Items listed in a dataset:

+++++

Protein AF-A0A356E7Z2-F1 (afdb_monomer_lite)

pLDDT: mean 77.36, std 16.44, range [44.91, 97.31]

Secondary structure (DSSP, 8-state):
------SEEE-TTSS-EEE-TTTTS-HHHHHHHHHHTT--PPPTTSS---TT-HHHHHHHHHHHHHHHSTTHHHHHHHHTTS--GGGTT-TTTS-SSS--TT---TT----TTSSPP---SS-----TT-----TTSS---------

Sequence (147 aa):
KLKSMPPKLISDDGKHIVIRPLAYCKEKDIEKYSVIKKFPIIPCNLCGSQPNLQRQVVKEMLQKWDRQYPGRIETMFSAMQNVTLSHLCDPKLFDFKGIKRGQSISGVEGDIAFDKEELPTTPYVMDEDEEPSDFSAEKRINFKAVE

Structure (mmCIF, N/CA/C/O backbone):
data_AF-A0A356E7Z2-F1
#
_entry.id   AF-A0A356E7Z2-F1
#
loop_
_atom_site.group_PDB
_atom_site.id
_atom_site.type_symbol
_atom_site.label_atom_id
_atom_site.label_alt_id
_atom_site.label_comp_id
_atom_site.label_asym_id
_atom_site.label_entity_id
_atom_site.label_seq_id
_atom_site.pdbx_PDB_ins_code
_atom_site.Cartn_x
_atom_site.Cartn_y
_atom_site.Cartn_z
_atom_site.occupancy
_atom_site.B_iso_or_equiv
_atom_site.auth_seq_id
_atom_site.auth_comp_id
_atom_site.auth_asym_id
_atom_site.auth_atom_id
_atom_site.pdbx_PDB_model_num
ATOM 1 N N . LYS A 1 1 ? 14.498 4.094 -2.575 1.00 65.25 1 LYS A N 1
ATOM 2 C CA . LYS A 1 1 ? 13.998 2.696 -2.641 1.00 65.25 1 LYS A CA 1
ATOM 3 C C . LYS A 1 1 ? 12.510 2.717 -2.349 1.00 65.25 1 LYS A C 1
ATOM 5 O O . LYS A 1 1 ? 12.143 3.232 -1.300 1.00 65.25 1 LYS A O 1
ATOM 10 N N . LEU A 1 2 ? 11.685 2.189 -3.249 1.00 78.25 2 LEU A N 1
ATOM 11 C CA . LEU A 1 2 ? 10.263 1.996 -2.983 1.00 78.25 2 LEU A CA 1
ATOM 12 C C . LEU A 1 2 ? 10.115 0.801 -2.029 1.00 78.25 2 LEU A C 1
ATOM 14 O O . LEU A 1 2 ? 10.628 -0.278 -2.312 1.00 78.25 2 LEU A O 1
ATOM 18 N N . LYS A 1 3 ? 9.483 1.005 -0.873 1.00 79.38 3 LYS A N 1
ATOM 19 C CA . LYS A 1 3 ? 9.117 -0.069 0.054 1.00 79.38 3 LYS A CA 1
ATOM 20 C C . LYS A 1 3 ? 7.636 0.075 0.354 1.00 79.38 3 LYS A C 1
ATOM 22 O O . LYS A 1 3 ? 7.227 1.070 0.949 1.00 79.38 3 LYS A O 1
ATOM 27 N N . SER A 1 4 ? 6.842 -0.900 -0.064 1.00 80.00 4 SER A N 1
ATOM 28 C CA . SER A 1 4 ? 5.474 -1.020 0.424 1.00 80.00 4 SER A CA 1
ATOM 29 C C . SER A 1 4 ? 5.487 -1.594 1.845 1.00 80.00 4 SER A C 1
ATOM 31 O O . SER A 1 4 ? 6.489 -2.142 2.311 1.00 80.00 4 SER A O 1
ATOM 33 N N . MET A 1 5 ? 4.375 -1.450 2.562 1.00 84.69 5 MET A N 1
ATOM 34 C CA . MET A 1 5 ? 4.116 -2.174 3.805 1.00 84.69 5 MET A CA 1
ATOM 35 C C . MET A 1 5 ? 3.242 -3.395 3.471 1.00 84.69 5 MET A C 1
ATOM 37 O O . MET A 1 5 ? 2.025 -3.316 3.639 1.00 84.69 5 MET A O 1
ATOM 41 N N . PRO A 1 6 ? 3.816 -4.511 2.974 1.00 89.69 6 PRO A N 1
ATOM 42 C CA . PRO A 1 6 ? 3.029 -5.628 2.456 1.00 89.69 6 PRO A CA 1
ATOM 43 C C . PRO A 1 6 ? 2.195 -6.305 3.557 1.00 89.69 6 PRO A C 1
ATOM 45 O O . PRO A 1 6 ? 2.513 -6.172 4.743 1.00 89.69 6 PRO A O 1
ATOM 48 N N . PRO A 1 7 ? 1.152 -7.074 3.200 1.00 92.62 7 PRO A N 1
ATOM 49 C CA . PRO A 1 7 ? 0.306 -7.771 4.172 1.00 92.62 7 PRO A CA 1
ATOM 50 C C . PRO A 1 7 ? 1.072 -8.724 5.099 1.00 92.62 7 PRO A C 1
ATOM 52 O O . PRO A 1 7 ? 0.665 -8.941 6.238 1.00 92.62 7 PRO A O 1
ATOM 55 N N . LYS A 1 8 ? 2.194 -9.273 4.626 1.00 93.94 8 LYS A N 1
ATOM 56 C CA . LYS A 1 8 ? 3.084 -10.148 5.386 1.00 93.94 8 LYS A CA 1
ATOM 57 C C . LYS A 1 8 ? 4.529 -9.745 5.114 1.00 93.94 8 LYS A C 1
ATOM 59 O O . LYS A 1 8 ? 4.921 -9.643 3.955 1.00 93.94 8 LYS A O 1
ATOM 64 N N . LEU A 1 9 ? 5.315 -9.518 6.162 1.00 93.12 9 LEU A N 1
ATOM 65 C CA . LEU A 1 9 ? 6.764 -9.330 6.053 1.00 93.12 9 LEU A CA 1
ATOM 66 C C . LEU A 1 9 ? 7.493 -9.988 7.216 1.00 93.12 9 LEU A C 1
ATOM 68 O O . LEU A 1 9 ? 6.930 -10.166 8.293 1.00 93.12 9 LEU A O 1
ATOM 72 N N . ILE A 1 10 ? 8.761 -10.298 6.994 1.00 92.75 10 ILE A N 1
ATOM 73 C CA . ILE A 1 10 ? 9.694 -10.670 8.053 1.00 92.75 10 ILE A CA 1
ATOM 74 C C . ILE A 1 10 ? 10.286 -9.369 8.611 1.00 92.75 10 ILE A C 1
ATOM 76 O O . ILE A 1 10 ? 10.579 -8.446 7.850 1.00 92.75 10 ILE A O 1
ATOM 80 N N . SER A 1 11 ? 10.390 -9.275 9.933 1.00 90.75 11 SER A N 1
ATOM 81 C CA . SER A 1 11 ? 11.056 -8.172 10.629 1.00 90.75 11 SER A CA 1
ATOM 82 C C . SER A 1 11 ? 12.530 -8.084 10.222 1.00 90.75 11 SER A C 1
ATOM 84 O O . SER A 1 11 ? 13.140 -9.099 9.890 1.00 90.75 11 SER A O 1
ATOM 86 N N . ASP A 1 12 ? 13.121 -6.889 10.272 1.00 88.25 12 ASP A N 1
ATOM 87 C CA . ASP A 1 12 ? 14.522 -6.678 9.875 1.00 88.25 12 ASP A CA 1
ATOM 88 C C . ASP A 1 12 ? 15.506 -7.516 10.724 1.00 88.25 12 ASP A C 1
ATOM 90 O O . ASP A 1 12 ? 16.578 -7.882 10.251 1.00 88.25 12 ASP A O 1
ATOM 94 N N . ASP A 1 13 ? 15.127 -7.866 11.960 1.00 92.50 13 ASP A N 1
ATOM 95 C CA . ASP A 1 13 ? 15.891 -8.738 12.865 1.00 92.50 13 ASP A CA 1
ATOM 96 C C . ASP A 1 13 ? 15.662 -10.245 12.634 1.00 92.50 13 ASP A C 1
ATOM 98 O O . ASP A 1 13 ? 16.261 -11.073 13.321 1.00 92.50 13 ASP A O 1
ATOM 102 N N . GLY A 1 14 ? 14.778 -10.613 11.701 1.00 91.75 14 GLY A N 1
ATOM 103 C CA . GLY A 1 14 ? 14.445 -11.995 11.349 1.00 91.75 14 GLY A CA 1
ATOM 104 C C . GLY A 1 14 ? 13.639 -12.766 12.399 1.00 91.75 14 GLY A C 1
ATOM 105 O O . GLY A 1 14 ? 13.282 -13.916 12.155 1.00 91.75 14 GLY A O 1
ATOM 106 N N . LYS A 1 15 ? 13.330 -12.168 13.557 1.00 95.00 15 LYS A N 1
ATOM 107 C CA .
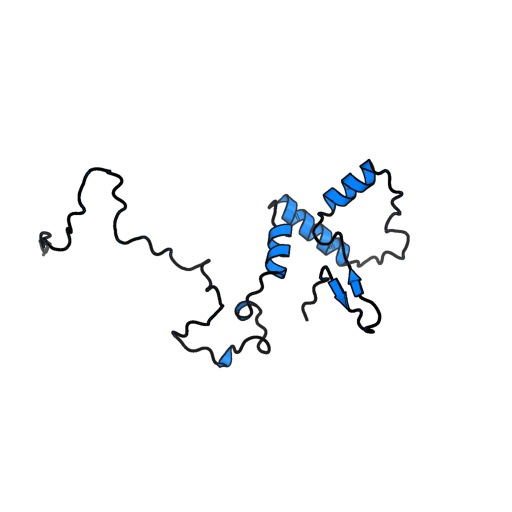 LYS A 1 15 ? 12.712 -12.882 14.690 1.00 95.00 15 LYS A CA 1
ATOM 108 C C . LYS A 1 15 ? 11.200 -12.986 14.588 1.00 95.00 15 LYS A C 1
ATOM 110 O O . LYS A 1 15 ? 10.603 -13.905 15.142 1.00 95.00 15 LYS A O 1
ATOM 115 N N . HIS A 1 16 ? 10.574 -12.039 13.897 1.00 95.62 16 HIS A N 1
ATOM 116 C CA . HIS A 1 16 ? 9.123 -11.927 13.843 1.00 95.62 16 HIS A CA 1
ATOM 117 C C . HIS A 1 16 ? 8.613 -11.880 12.411 1.00 95.62 16 HIS A C 1
ATOM 119 O O . HIS A 1 16 ? 9.234 -11.293 11.525 1.00 95.62 16 HIS A O 1
ATOM 125 N N . ILE A 1 17 ? 7.425 -12.446 12.209 1.00 95.00 17 ILE A N 1
ATOM 126 C CA . ILE A 1 17 ? 6.636 -12.258 10.996 1.00 95.00 17 ILE A CA 1
ATOM 127 C C . ILE A 1 17 ? 5.516 -11.279 11.335 1.00 95.00 17 ILE A C 1
ATOM 129 O O . ILE A 1 17 ? 4.648 -11.569 12.155 1.00 95.00 17 ILE A O 1
ATOM 133 N N . VAL A 1 18 ? 5.530 -10.115 10.695 1.00 93.81 18 VAL A N 1
ATOM 134 C CA . VAL A 1 18 ? 4.476 -9.110 10.824 1.00 93.81 18 VAL A CA 1
ATOM 135 C C . VAL A 1 18 ? 3.359 -9.459 9.849 1.00 93.81 18 VAL A C 1
ATOM 137 O O . VAL A 1 18 ? 3.582 -9.504 8.637 1.00 93.81 18 VAL A O 1
ATOM 140 N N . ILE A 1 19 ? 2.155 -9.672 10.380 1.00 95.25 19 ILE A N 1
ATOM 141 C CA . ILE A 1 19 ? 0.929 -9.877 9.604 1.00 95.25 19 ILE A CA 1
ATOM 142 C C . ILE A 1 19 ? 0.005 -8.664 9.743 1.00 95.25 19 ILE A C 1
ATOM 144 O O . ILE A 1 19 ? -0.178 -8.123 10.832 1.00 95.25 19 ILE A O 1
ATOM 148 N N . ARG A 1 20 ? -0.583 -8.222 8.629 1.00 94.31 20 ARG A N 1
ATOM 149 C CA . ARG A 1 20 ? -1.535 -7.107 8.562 1.00 94.31 20 ARG A CA 1
ATOM 150 C C . ARG A 1 20 ? -2.880 -7.619 8.041 1.00 94.31 20 ARG A C 1
ATOM 152 O O . ARG A 1 20 ? -3.137 -7.517 6.843 1.00 94.31 20 ARG A O 1
ATOM 159 N N . PRO A 1 21 ? -3.751 -8.161 8.910 1.00 94.75 21 PRO A N 1
ATOM 160 C CA . PRO A 1 21 ? -5.015 -8.767 8.479 1.00 94.75 21 PRO A CA 1
ATOM 161 C C . PRO A 1 21 ? -5.970 -7.767 7.812 1.00 94.75 21 PRO A C 1
ATOM 163 O O . PRO A 1 21 ? -6.780 -8.153 6.981 1.00 94.75 21 PRO A O 1
ATOM 166 N N . LEU A 1 22 ? -5.843 -6.475 8.129 1.00 94.06 22 LEU A N 1
ATOM 167 C CA . LEU A 1 22 ? -6.682 -5.405 7.584 1.00 94.06 22 LEU A CA 1
ATOM 168 C C . LEU A 1 22 ? -6.072 -4.708 6.355 1.00 94.06 22 LEU A C 1
ATOM 170 O O . LEU A 1 22 ? -6.532 -3.635 5.982 1.00 94.06 22 LEU A O 1
ATOM 174 N N . ALA A 1 23 ? -5.034 -5.275 5.727 1.00 91.12 23 ALA A N 1
ATOM 175 C CA . ALA A 1 23 ? -4.329 -4.626 4.613 1.00 91.12 23 ALA A CA 1
ATOM 176 C C . ALA A 1 23 ? -5.222 -4.321 3.394 1.00 91.12 23 ALA A C 1
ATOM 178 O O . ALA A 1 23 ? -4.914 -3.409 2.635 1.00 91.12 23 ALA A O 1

+++++

Print exactly the lines of the records from the one containing "ATOM 142 C C" through the end, and nothing besides them.

» Result of the task:
ATOM 142 C C . ILE A 1 19 ? 0.005 -8.664 9.743 1.00 95.25 19 ILE A C 1
ATOM 144 O O . ILE A 1 19 ? -0.178 -8.123 10.832 1.00 95.25 19 ILE A O 1
ATOM 148 N N . ARG A 1 20 ? -0.583 -8.222 8.629 1.00 94.31 20 ARG A N 1
ATOM 149 C CA . ARG A 1 20 ? -1.535 -7.107 8.562 1.00 94.31 20 ARG A CA 1
ATOM 150 C C . ARG A 1 20 ? -2.880 -7.619 8.041 1.00 94.31 20 ARG A C 1
ATOM 152 O O . ARG A 1 20 ? -3.137 -7.517 6.843 1.00 94.31 20 ARG A O 1
ATOM 159 N N . PRO A 1 21 ? -3.751 -8.161 8.910 1.00 94.75 21 PRO A N 1
ATOM 160 C CA . PRO A 1 21 ? -5.015 -8.767 8.479 1.00 94.75 21 PRO A CA 1
ATOM 161 C C . PRO A 1 21 ? -5.970 -7.767 7.812 1.00 94.75 21 PRO A C 1
ATOM 163 O O . PRO A 1 21 ? -6.780 -8.153 6.981 1.00 94.75 21 PRO A O 1
ATOM 166 N N . LEU A 1 22 ? -5.843 -6.475 8.129 1.00 94.06 22 LEU A N 1
ATOM 167 C CA . LEU A 1 22 ? -6.682 -5.405 7.584 1.00 94.06 22 LEU A CA 1
ATOM 168 C C . LEU A 1 22 ? -6.072 -4.708 6.355 1.00 94.06 22 LEU A C 1
ATOM 170 O O . LEU A 1 22 ? -6.532 -3.635 5.982 1.00 94.06 22 LEU A O 1
ATOM 174 N N . ALA A 1 23 ? -5.034 -5.275 5.727 1.00 91.12 23 ALA A N 1
ATOM 175 C CA . ALA A 1 23 ? -4.329 -4.626 4.613 1.00 91.12 23 ALA A CA 1
ATOM 176 C C . ALA A 1 23 ? -5.222 -4.321 3.394 1.00 91.12 23 ALA A C 1
ATOM 178 O O . ALA A 1 23 ? -4.914 -3.409 2.635 1.00 91.12 23 ALA A O 1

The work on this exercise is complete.